(Records contained in a dataset)
----------------------------------------

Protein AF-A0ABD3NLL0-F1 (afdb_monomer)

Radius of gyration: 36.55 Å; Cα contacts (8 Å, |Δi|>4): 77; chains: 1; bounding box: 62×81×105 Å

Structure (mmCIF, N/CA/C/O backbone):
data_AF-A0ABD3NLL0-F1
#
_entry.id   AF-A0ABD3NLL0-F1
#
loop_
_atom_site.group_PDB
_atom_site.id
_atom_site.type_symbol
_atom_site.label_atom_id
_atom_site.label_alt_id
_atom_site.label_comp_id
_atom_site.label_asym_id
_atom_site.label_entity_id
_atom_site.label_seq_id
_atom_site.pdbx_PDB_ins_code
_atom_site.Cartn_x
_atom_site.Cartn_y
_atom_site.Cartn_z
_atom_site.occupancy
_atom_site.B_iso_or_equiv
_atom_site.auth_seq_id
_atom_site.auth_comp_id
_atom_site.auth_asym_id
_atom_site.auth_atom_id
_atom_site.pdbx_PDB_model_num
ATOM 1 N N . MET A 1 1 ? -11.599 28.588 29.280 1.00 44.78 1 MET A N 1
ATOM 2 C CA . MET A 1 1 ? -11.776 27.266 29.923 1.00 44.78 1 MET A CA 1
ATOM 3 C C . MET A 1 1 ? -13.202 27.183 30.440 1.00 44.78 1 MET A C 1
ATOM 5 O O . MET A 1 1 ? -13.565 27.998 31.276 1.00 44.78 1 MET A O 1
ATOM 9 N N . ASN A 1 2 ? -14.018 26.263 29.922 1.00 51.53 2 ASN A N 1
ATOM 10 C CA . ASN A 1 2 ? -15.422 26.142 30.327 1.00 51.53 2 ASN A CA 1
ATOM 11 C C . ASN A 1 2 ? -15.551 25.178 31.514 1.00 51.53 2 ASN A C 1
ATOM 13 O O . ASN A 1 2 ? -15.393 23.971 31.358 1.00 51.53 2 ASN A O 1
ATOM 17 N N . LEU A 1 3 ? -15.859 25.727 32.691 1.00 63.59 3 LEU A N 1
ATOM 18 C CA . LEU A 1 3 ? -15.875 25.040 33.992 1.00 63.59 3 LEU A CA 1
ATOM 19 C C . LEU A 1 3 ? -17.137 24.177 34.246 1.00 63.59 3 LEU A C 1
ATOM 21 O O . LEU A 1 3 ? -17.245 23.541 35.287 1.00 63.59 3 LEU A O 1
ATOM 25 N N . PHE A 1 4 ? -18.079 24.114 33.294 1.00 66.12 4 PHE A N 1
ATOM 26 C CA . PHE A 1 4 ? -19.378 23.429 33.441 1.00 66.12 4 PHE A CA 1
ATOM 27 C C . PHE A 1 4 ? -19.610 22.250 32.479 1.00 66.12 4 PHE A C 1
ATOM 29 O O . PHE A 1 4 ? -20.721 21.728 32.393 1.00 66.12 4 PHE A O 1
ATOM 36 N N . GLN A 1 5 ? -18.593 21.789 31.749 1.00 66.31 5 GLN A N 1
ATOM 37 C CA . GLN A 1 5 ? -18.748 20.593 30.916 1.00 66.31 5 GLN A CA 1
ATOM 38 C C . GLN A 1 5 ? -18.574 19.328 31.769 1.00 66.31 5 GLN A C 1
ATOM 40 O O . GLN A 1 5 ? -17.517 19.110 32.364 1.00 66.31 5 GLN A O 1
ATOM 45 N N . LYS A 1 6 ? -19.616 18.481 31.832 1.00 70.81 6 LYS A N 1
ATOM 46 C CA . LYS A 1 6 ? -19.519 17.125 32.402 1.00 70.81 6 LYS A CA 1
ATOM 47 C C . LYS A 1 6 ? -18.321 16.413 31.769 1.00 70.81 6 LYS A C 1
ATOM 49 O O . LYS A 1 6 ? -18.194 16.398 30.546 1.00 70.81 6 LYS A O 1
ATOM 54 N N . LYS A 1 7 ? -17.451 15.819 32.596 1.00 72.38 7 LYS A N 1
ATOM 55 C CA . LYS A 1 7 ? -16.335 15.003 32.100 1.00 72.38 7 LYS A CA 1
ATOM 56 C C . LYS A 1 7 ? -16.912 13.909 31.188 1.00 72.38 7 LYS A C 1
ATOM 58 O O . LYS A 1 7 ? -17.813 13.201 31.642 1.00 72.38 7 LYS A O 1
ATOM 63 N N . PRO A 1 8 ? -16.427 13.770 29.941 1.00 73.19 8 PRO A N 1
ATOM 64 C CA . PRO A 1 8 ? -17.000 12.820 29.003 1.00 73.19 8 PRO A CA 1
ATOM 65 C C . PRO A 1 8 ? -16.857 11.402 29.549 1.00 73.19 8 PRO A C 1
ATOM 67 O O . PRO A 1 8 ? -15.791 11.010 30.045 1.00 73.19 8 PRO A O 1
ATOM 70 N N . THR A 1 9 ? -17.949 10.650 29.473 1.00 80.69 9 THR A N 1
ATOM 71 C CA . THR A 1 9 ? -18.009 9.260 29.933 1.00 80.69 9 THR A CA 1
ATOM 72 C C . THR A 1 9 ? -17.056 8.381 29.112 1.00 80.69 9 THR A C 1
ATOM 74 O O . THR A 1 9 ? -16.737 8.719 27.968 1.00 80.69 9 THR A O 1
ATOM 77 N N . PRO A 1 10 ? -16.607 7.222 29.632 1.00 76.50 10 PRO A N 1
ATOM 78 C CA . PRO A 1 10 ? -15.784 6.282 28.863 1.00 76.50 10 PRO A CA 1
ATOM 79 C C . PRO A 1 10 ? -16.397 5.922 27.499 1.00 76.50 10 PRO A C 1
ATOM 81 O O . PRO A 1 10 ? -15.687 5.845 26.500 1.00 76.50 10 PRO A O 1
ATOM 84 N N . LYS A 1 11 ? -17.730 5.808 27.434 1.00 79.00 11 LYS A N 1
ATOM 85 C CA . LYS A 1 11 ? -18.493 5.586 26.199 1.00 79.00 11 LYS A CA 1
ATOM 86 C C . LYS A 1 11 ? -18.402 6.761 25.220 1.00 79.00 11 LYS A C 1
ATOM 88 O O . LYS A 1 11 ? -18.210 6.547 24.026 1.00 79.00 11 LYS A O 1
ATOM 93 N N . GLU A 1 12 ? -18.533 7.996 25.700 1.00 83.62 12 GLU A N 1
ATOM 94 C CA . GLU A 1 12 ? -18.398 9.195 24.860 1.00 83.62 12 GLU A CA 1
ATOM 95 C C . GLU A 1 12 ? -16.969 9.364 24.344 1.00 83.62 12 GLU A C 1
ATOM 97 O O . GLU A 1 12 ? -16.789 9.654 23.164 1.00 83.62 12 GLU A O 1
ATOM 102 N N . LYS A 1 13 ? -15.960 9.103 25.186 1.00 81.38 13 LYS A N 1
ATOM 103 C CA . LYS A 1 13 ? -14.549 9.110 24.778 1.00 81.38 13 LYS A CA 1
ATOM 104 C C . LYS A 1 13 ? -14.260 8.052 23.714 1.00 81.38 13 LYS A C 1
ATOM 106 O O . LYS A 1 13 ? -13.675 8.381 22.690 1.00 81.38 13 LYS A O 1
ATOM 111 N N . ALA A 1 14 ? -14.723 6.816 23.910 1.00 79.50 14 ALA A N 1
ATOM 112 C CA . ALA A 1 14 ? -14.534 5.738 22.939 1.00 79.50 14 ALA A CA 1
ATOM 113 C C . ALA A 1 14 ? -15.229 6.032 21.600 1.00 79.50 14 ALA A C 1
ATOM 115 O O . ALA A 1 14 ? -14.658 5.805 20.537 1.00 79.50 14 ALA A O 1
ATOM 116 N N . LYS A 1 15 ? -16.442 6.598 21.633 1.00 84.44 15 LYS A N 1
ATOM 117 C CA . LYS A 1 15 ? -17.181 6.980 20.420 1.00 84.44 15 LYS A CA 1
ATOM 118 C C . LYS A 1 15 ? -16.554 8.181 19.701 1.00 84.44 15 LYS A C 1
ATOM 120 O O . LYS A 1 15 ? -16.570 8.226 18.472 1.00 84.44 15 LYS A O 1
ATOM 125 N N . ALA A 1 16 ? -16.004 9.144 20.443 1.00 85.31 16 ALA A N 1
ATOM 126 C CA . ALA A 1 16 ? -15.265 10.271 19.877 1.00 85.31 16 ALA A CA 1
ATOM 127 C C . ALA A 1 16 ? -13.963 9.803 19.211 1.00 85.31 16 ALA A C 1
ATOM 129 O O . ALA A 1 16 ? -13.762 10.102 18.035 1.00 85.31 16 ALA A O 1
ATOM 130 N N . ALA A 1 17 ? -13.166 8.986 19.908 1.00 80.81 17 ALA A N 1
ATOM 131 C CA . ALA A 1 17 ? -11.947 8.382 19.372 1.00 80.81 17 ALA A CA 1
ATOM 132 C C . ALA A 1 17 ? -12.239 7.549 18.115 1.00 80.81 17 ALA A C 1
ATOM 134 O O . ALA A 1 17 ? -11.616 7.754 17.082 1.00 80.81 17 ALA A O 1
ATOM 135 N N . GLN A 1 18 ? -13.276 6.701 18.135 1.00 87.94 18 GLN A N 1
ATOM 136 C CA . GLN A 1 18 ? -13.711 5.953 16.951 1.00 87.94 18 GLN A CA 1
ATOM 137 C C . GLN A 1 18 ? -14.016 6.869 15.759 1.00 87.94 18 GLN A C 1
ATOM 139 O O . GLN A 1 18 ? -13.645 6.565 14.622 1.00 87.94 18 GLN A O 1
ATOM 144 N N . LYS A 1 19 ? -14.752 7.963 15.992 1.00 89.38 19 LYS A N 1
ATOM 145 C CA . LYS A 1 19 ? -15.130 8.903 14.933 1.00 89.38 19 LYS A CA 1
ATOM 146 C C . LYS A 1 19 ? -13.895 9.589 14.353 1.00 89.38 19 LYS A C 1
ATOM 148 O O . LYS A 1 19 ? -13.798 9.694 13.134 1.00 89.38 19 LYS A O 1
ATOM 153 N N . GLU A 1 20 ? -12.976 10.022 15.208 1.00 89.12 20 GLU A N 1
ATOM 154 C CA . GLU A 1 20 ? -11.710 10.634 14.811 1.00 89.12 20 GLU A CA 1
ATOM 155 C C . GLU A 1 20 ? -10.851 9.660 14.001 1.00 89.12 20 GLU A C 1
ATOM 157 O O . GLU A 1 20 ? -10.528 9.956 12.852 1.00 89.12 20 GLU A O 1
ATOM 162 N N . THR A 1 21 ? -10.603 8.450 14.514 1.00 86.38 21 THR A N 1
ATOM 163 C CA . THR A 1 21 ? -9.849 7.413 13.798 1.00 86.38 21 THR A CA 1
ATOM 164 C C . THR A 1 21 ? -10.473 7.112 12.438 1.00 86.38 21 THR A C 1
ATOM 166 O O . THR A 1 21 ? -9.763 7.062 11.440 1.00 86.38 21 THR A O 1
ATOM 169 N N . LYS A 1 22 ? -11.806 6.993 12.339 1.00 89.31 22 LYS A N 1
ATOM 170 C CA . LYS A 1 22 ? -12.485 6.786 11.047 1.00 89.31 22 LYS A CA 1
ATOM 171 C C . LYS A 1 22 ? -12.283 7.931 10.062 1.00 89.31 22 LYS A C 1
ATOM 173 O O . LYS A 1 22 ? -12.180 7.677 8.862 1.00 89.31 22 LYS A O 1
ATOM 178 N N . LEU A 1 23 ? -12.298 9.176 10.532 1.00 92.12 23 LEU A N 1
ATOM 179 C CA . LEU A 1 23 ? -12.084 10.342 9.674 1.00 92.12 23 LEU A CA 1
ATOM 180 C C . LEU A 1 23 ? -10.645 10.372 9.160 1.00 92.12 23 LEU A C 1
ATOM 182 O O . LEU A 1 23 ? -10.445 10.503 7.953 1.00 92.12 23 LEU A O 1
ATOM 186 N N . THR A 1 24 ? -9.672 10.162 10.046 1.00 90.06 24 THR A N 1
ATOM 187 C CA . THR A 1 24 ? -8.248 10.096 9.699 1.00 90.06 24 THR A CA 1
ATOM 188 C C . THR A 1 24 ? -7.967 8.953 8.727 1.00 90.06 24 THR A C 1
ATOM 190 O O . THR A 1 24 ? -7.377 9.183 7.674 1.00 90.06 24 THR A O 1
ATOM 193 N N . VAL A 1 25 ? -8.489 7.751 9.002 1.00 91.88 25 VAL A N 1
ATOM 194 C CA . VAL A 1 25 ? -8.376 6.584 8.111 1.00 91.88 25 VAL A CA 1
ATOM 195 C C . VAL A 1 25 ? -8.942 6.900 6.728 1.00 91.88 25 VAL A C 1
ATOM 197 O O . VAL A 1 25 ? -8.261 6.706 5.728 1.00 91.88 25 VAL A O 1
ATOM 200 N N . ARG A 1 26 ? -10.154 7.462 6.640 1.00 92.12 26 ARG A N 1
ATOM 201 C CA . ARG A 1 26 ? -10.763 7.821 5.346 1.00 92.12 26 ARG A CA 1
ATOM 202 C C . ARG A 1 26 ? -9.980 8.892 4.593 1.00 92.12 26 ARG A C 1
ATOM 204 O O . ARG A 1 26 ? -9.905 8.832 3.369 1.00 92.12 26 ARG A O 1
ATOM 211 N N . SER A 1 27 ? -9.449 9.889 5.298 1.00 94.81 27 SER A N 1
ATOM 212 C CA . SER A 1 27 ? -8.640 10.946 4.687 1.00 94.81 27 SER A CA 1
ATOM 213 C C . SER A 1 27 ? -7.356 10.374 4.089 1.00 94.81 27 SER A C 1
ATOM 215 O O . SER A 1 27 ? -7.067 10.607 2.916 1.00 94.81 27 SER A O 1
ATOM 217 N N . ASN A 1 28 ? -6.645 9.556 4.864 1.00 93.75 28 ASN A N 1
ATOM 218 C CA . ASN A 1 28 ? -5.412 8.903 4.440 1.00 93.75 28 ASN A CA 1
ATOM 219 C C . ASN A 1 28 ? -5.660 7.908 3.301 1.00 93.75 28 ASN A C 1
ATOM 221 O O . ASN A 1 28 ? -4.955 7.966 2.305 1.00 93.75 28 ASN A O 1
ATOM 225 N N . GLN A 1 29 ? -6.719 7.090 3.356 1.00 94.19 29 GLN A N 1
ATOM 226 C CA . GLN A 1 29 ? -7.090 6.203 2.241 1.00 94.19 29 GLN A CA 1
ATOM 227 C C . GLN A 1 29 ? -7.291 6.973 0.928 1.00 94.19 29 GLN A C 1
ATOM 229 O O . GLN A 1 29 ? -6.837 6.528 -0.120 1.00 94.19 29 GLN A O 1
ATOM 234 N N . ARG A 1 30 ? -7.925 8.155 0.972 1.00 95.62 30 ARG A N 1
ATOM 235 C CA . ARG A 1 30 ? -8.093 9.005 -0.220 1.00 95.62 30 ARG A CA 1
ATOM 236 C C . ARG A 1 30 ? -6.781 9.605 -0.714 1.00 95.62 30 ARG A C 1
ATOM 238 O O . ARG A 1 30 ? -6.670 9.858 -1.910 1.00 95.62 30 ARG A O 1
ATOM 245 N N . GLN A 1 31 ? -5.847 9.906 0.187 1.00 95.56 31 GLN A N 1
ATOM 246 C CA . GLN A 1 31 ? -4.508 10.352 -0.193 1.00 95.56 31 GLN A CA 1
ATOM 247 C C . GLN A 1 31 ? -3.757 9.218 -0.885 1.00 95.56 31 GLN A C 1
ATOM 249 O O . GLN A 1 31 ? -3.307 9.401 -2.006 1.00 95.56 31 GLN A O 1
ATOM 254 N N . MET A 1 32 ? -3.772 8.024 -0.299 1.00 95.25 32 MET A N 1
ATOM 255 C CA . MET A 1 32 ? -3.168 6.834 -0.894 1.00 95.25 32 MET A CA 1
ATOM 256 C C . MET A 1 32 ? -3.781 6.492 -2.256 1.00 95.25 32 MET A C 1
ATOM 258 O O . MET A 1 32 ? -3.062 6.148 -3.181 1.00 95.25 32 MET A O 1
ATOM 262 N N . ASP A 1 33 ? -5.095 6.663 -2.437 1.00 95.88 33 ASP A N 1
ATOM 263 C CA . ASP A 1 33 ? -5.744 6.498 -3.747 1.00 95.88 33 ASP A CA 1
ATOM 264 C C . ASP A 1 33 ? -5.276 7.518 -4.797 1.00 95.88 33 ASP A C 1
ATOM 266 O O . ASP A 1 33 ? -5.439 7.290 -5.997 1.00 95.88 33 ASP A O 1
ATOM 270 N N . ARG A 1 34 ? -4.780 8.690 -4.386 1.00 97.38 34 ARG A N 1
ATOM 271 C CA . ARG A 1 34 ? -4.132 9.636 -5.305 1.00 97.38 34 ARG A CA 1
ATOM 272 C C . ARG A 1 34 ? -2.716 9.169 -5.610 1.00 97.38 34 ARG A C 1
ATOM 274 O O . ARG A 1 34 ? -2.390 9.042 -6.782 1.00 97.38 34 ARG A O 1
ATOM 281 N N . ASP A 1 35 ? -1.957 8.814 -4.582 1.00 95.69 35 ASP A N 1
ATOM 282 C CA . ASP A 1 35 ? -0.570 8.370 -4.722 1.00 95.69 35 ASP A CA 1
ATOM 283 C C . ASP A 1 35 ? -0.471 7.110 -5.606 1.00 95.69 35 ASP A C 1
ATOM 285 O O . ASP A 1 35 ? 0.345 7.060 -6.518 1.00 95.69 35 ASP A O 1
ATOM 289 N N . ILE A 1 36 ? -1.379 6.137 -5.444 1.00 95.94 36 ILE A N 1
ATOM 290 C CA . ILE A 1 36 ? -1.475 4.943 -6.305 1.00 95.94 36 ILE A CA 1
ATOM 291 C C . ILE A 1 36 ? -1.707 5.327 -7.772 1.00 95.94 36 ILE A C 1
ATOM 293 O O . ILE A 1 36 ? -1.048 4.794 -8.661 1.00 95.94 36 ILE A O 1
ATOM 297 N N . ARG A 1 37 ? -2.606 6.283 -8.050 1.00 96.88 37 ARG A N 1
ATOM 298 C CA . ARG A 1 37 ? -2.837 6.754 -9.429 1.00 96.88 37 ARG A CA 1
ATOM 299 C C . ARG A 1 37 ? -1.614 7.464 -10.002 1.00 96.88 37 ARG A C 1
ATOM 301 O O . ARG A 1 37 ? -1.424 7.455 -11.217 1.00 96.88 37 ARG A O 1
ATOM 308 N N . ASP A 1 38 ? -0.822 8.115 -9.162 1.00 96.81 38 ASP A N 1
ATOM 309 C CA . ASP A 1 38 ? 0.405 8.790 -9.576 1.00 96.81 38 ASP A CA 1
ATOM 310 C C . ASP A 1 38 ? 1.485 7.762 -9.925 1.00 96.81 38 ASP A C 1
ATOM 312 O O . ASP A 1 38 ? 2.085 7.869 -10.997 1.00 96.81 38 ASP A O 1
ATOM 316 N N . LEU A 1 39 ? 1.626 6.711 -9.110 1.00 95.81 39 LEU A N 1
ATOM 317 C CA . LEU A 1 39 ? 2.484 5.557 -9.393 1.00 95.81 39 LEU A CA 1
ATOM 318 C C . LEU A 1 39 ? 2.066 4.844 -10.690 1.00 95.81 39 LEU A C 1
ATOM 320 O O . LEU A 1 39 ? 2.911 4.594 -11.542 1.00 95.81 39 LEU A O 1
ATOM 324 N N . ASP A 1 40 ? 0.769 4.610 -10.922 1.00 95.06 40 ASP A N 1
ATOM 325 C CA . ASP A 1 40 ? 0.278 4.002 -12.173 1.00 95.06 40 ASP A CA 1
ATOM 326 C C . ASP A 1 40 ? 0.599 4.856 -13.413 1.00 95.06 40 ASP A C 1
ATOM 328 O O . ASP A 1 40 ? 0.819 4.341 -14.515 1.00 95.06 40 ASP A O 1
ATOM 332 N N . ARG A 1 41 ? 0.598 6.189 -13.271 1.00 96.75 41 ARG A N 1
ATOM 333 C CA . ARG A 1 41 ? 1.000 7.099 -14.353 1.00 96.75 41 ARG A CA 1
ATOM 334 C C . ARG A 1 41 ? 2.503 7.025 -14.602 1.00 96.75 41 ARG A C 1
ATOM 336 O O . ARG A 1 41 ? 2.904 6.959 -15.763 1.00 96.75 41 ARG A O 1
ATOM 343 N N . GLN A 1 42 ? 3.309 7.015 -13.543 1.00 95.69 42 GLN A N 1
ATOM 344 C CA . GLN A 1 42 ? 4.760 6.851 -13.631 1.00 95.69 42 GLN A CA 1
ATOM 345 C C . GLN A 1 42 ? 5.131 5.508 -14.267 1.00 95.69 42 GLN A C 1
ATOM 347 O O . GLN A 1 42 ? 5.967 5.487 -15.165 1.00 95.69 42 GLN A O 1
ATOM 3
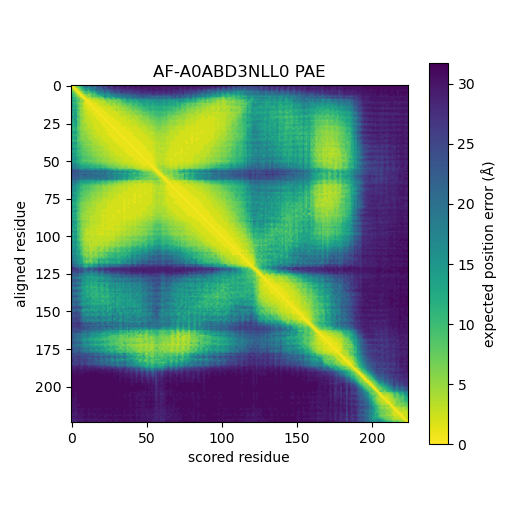52 N N . GLU A 1 43 ? 4.438 4.422 -13.914 1.00 92.88 43 GLU A N 1
ATOM 353 C CA . GLU A 1 43 ? 4.680 3.086 -14.472 1.00 92.88 43 GLU A CA 1
ATOM 354 C C . GLU A 1 43 ? 4.477 3.087 -15.985 1.00 92.88 43 GLU A C 1
ATOM 356 O O . GLU A 1 43 ? 5.329 2.623 -16.739 1.00 92.88 43 GLU A O 1
ATOM 361 N N . LYS A 1 44 ? 3.372 3.677 -16.455 1.00 94.31 44 LYS A N 1
ATOM 362 C CA . LYS A 1 44 ? 3.080 3.785 -17.891 1.00 94.31 44 LYS A CA 1
ATOM 363 C C . LYS A 1 44 ? 4.137 4.595 -18.635 1.00 94.31 44 LYS A C 1
ATOM 365 O O . LYS A 1 44 ? 4.513 4.215 -19.743 1.00 94.31 44 LYS A O 1
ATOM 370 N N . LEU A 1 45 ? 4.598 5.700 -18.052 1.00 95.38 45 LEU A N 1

----------------------------------------

What is being asked:
Transcribe the records above from the line holding "ATOM 77 N N" down to the line holding "ATOM 88 O O", inclusive, without adding anything.

Problem solution:
ATOM 77 N N . PRO A 1 10 ? -16.607 7.222 29.632 1.00 76.50 10 PRO A N 1
ATOM 78 C CA . PRO A 1 10 ? -15.784 6.282 28.863 1.00 76.50 10 PRO A CA 1
ATOM 79 C C . PRO A 1 10 ? -16.397 5.922 27.499 1.00 76.50 10 PRO A C 1
ATOM 81 O O . PRO A 1 10 ? -15.687 5.845 26.500 1.00 76.50 10 PRO A O 1
ATOM 84 N N . LYS A 1 11 ? -17.730 5.808 27.434 1.00 79.00 11 LYS A N 1
ATOM 85 C CA . LYS A 1 11 ? -18.493 5.586 26.199 1.00 79.00 11 LYS A CA 1
ATOM 86 C C . LYS A 1 11 ? -18.402 6.761 25.220 1.00 79.00 11 LYS A C 1
ATOM 88 O O . LYS A 1 11 ? -18.210 6.547 24.026 1.00 79.00 11 LYS A O 1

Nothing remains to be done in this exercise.